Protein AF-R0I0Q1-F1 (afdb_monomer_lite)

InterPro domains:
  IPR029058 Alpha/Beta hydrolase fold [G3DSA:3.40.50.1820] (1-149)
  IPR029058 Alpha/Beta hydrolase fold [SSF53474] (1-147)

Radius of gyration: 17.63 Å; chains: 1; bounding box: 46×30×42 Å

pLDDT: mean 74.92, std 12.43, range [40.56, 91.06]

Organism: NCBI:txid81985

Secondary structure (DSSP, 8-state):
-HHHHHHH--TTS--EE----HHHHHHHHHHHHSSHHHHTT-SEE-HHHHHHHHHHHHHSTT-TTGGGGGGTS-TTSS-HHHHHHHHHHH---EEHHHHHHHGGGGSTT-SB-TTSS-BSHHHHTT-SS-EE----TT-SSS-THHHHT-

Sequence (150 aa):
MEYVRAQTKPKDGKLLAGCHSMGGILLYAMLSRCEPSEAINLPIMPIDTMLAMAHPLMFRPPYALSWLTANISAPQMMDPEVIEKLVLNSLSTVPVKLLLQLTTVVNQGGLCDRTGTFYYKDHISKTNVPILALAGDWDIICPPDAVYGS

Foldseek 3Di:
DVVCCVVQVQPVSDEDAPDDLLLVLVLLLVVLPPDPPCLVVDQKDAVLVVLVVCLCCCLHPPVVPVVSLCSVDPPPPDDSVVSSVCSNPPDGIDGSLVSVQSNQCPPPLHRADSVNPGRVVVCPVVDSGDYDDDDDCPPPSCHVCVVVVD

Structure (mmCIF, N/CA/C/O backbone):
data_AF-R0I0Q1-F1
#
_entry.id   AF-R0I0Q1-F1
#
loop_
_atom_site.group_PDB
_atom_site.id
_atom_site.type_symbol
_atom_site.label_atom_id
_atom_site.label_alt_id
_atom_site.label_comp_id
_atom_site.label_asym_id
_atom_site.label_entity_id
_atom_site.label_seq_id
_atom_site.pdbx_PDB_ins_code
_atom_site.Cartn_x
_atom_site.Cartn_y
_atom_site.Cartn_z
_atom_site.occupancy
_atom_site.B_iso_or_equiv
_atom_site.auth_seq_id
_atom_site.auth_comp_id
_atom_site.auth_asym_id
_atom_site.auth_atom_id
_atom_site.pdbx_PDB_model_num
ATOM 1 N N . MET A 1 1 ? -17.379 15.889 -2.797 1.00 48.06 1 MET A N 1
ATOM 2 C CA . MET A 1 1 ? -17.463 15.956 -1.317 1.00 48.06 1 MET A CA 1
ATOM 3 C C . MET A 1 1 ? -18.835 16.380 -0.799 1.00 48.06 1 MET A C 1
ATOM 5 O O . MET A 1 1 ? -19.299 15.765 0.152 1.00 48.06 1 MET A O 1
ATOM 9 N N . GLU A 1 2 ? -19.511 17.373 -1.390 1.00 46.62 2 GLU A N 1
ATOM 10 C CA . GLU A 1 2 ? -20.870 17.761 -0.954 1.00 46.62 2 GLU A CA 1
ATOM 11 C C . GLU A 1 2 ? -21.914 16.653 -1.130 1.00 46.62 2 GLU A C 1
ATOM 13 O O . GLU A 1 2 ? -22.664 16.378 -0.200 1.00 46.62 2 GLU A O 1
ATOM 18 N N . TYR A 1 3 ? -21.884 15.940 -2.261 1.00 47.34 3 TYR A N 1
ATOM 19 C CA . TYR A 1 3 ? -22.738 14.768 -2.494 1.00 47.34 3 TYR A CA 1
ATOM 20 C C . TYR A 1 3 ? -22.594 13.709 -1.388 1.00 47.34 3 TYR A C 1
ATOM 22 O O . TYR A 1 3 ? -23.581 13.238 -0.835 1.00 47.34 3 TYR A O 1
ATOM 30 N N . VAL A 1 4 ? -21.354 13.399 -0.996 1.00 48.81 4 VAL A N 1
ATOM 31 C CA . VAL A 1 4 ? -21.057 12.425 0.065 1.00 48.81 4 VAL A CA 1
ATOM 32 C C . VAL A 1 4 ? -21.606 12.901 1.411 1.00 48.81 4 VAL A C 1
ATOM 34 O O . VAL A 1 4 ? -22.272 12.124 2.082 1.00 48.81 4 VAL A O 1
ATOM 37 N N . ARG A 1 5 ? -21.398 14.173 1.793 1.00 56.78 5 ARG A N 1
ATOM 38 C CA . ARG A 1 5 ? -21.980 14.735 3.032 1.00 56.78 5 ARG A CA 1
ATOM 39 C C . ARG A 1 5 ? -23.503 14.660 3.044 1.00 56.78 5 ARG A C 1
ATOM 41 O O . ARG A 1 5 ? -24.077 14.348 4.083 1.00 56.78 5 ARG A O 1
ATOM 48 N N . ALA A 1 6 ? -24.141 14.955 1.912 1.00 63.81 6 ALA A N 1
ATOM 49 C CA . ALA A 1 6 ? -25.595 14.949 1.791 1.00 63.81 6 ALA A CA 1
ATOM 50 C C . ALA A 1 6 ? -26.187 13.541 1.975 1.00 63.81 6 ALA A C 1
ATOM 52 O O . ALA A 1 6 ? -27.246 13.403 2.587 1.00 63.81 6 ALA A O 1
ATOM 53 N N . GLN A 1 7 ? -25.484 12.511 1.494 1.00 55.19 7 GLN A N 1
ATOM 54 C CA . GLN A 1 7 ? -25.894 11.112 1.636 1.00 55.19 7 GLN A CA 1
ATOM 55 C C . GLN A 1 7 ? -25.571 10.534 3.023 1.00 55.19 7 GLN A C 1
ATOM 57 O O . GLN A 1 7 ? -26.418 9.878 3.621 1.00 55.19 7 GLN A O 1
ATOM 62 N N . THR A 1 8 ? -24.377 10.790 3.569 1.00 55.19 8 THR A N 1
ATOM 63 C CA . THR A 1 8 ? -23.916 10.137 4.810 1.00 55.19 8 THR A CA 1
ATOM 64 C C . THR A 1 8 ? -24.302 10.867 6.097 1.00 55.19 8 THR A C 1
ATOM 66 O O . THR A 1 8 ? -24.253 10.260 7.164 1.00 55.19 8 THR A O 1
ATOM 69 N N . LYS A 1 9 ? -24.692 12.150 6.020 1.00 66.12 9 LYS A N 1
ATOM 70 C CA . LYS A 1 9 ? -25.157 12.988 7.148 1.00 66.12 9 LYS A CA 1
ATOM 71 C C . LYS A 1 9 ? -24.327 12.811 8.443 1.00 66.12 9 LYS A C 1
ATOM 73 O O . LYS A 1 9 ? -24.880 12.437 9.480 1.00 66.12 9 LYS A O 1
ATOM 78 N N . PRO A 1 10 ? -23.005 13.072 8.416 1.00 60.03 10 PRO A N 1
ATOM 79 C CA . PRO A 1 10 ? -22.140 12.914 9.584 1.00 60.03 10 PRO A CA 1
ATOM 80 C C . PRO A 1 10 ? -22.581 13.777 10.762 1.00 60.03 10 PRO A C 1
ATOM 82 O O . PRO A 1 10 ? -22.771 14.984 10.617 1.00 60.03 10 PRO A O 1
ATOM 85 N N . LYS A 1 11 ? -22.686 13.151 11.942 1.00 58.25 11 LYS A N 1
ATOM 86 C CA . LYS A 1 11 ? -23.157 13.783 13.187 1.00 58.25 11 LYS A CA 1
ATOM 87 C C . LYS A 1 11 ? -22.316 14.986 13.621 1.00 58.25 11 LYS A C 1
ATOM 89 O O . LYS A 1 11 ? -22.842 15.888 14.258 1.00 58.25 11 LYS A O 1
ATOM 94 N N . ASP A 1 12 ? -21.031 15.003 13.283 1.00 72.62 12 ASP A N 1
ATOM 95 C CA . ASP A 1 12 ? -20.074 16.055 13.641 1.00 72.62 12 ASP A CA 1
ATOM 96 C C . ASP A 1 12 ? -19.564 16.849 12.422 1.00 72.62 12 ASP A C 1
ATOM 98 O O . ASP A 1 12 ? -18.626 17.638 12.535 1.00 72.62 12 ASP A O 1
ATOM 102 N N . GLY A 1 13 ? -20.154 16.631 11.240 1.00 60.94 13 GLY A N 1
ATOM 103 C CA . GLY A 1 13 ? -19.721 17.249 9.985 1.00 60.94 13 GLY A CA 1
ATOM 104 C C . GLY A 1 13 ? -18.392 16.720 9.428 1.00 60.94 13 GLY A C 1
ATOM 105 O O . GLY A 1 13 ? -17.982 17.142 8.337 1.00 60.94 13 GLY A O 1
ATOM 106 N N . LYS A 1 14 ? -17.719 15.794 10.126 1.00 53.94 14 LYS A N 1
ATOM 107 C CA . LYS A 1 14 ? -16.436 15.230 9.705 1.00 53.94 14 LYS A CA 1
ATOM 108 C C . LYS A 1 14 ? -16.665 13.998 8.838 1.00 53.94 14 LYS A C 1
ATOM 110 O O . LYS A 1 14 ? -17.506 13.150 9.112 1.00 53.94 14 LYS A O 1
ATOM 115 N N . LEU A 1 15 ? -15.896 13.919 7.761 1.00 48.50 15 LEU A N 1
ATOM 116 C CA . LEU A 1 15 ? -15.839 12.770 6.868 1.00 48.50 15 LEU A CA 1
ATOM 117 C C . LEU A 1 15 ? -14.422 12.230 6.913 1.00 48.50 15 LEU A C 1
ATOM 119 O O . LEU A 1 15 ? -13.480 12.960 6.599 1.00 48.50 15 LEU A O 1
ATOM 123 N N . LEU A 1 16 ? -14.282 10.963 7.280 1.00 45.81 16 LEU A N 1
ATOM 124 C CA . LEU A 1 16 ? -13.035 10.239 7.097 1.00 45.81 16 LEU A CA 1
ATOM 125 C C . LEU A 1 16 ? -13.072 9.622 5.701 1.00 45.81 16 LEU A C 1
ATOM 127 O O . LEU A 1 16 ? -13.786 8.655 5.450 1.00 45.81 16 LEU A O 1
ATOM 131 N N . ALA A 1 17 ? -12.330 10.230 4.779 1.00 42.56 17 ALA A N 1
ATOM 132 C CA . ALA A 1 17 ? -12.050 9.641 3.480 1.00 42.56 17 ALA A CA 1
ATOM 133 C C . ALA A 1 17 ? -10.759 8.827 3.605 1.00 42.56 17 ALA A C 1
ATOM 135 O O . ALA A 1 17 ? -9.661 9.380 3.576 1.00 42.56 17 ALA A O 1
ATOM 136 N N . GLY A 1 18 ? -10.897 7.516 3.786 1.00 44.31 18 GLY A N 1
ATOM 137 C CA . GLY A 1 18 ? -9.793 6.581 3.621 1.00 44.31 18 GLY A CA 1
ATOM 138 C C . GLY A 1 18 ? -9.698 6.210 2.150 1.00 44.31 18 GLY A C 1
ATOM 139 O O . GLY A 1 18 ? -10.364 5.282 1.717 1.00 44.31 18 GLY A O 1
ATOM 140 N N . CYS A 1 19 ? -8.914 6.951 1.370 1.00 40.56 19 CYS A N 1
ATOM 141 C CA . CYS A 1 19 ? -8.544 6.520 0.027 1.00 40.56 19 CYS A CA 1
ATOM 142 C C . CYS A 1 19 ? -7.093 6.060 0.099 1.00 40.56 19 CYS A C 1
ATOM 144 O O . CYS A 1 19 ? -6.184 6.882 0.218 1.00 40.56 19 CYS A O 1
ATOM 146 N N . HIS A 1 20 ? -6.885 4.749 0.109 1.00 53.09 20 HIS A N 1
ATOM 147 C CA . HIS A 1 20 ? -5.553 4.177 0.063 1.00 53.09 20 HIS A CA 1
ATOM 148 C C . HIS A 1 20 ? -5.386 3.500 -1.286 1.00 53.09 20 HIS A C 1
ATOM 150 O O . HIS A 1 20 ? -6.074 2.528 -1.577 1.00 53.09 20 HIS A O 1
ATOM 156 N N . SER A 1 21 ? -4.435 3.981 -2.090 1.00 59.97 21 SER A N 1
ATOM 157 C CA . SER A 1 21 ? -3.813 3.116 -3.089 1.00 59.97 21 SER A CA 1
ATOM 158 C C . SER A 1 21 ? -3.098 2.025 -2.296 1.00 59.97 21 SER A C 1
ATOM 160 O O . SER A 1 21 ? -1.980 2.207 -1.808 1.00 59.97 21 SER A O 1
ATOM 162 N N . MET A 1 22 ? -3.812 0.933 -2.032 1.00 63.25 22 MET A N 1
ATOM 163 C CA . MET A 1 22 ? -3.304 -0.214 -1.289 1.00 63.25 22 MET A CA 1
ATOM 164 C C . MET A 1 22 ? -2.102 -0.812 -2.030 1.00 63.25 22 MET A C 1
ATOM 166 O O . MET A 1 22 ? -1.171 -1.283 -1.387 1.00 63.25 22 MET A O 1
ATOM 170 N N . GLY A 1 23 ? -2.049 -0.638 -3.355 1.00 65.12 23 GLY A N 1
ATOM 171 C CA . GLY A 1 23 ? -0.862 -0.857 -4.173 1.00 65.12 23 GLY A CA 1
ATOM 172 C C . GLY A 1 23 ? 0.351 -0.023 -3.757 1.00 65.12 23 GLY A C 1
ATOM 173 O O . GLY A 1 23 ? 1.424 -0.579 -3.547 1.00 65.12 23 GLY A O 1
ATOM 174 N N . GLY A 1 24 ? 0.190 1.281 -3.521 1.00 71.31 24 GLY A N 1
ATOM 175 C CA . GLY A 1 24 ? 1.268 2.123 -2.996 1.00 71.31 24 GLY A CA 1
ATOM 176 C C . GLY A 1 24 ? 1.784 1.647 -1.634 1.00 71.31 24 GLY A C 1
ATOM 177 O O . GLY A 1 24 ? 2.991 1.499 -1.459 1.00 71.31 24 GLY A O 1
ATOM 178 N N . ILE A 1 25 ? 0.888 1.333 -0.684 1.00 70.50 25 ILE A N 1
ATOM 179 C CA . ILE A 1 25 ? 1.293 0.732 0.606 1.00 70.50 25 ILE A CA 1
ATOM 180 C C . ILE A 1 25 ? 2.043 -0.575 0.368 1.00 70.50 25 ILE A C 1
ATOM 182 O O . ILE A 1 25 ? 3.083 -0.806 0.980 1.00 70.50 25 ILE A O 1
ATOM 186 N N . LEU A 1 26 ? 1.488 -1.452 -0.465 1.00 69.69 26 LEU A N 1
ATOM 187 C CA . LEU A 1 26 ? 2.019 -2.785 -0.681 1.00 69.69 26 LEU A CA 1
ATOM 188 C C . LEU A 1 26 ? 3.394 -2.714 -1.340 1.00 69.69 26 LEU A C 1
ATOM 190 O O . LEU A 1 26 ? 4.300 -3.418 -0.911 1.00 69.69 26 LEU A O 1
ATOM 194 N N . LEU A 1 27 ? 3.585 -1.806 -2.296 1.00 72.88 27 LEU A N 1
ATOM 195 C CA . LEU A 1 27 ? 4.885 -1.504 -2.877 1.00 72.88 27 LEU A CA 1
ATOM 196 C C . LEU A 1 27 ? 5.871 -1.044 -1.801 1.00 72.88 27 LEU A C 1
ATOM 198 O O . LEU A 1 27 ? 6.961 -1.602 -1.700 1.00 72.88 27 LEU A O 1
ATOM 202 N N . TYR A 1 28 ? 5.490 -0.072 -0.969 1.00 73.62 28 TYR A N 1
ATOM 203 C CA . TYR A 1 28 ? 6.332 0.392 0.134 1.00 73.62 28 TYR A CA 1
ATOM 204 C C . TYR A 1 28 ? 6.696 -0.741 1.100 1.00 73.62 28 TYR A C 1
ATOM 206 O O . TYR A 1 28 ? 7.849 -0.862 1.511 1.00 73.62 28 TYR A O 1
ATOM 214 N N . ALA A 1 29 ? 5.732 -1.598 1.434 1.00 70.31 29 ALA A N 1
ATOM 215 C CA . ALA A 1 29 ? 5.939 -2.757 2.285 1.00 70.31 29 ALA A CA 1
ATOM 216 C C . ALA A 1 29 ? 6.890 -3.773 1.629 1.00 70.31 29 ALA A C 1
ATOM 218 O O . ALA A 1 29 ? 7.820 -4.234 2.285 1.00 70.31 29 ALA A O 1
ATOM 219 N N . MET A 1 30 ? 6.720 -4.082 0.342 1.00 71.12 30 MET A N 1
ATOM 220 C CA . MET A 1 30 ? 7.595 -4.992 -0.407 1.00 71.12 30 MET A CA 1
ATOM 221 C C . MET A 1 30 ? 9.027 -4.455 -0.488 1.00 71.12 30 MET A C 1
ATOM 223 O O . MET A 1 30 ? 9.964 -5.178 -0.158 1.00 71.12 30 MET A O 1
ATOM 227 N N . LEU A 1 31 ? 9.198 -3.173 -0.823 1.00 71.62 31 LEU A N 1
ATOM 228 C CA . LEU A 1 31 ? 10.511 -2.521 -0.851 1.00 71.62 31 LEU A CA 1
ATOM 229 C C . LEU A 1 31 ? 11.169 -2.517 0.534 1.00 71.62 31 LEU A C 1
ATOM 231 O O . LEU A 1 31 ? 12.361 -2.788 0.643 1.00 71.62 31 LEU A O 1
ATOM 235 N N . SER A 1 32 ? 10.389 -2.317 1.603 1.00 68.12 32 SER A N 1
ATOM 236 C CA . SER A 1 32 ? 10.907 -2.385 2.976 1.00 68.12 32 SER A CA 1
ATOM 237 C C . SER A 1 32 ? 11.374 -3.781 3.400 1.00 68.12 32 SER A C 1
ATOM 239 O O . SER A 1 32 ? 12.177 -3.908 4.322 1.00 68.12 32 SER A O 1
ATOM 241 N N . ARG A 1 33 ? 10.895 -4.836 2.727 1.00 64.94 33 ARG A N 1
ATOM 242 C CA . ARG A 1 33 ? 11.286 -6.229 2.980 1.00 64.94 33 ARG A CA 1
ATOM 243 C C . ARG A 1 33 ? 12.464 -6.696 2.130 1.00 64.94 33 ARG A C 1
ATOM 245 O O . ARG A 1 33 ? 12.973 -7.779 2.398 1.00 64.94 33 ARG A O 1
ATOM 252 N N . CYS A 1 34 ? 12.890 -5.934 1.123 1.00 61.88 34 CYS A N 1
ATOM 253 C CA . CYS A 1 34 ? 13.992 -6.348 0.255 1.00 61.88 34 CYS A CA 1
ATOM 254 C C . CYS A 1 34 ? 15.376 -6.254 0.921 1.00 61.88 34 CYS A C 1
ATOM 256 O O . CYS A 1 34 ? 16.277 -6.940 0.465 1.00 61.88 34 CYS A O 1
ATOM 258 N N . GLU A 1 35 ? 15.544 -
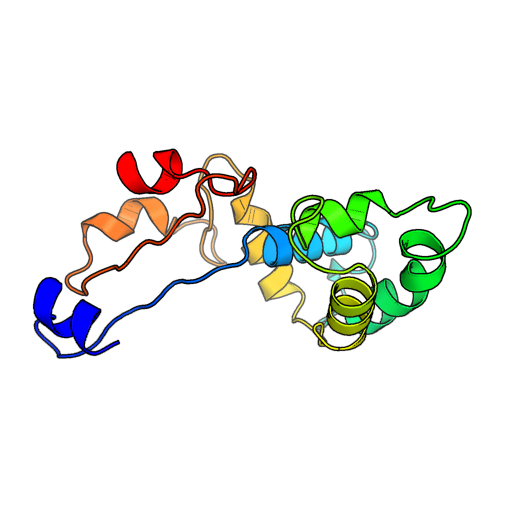5.518 2.028 1.00 58.03 35 GLU A N 1
ATOM 259 C CA . GLU A 1 35 ? 16.826 -5.416 2.763 1.00 58.03 35 GLU A CA 1
ATOM 260 C C . GLU A 1 35 ? 16.604 -5.460 4.301 1.00 58.03 35 GLU A C 1
ATOM 262 O O . GLU A 1 35 ? 16.729 -4.445 4.994 1.00 58.03 35 GLU A O 1
ATOM 267 N N . PRO A 1 36 ? 16.207 -6.614 4.882 1.00 51.25 36 PRO A N 1
ATOM 268 C CA . PRO A 1 36 ? 15.695 -6.672 6.258 1.00 51.25 36 PRO A CA 1
ATOM 269 C C . PRO A 1 36 ? 16.748 -6.518 7.361 1.00 51.25 36 PRO A C 1
ATOM 271 O O . PRO A 1 36 ? 16.409 -6.095 8.466 1.00 51.25 36 PRO A O 1
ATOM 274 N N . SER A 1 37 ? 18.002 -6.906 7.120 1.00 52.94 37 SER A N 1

- _WHAT THE EXERCISE ASKS_: Only lines containing the word "Alpha" should appear in the answer, and every such line from the records above must be there.

- _ANSWER BOX_:
  IPR029058 Alpha/Beta hydrolase fold [G3DSA:3.40.50.1820] (1-149)
  IPR029058 Alpha/Beta hydrolase fold [SSF53474] (1-147)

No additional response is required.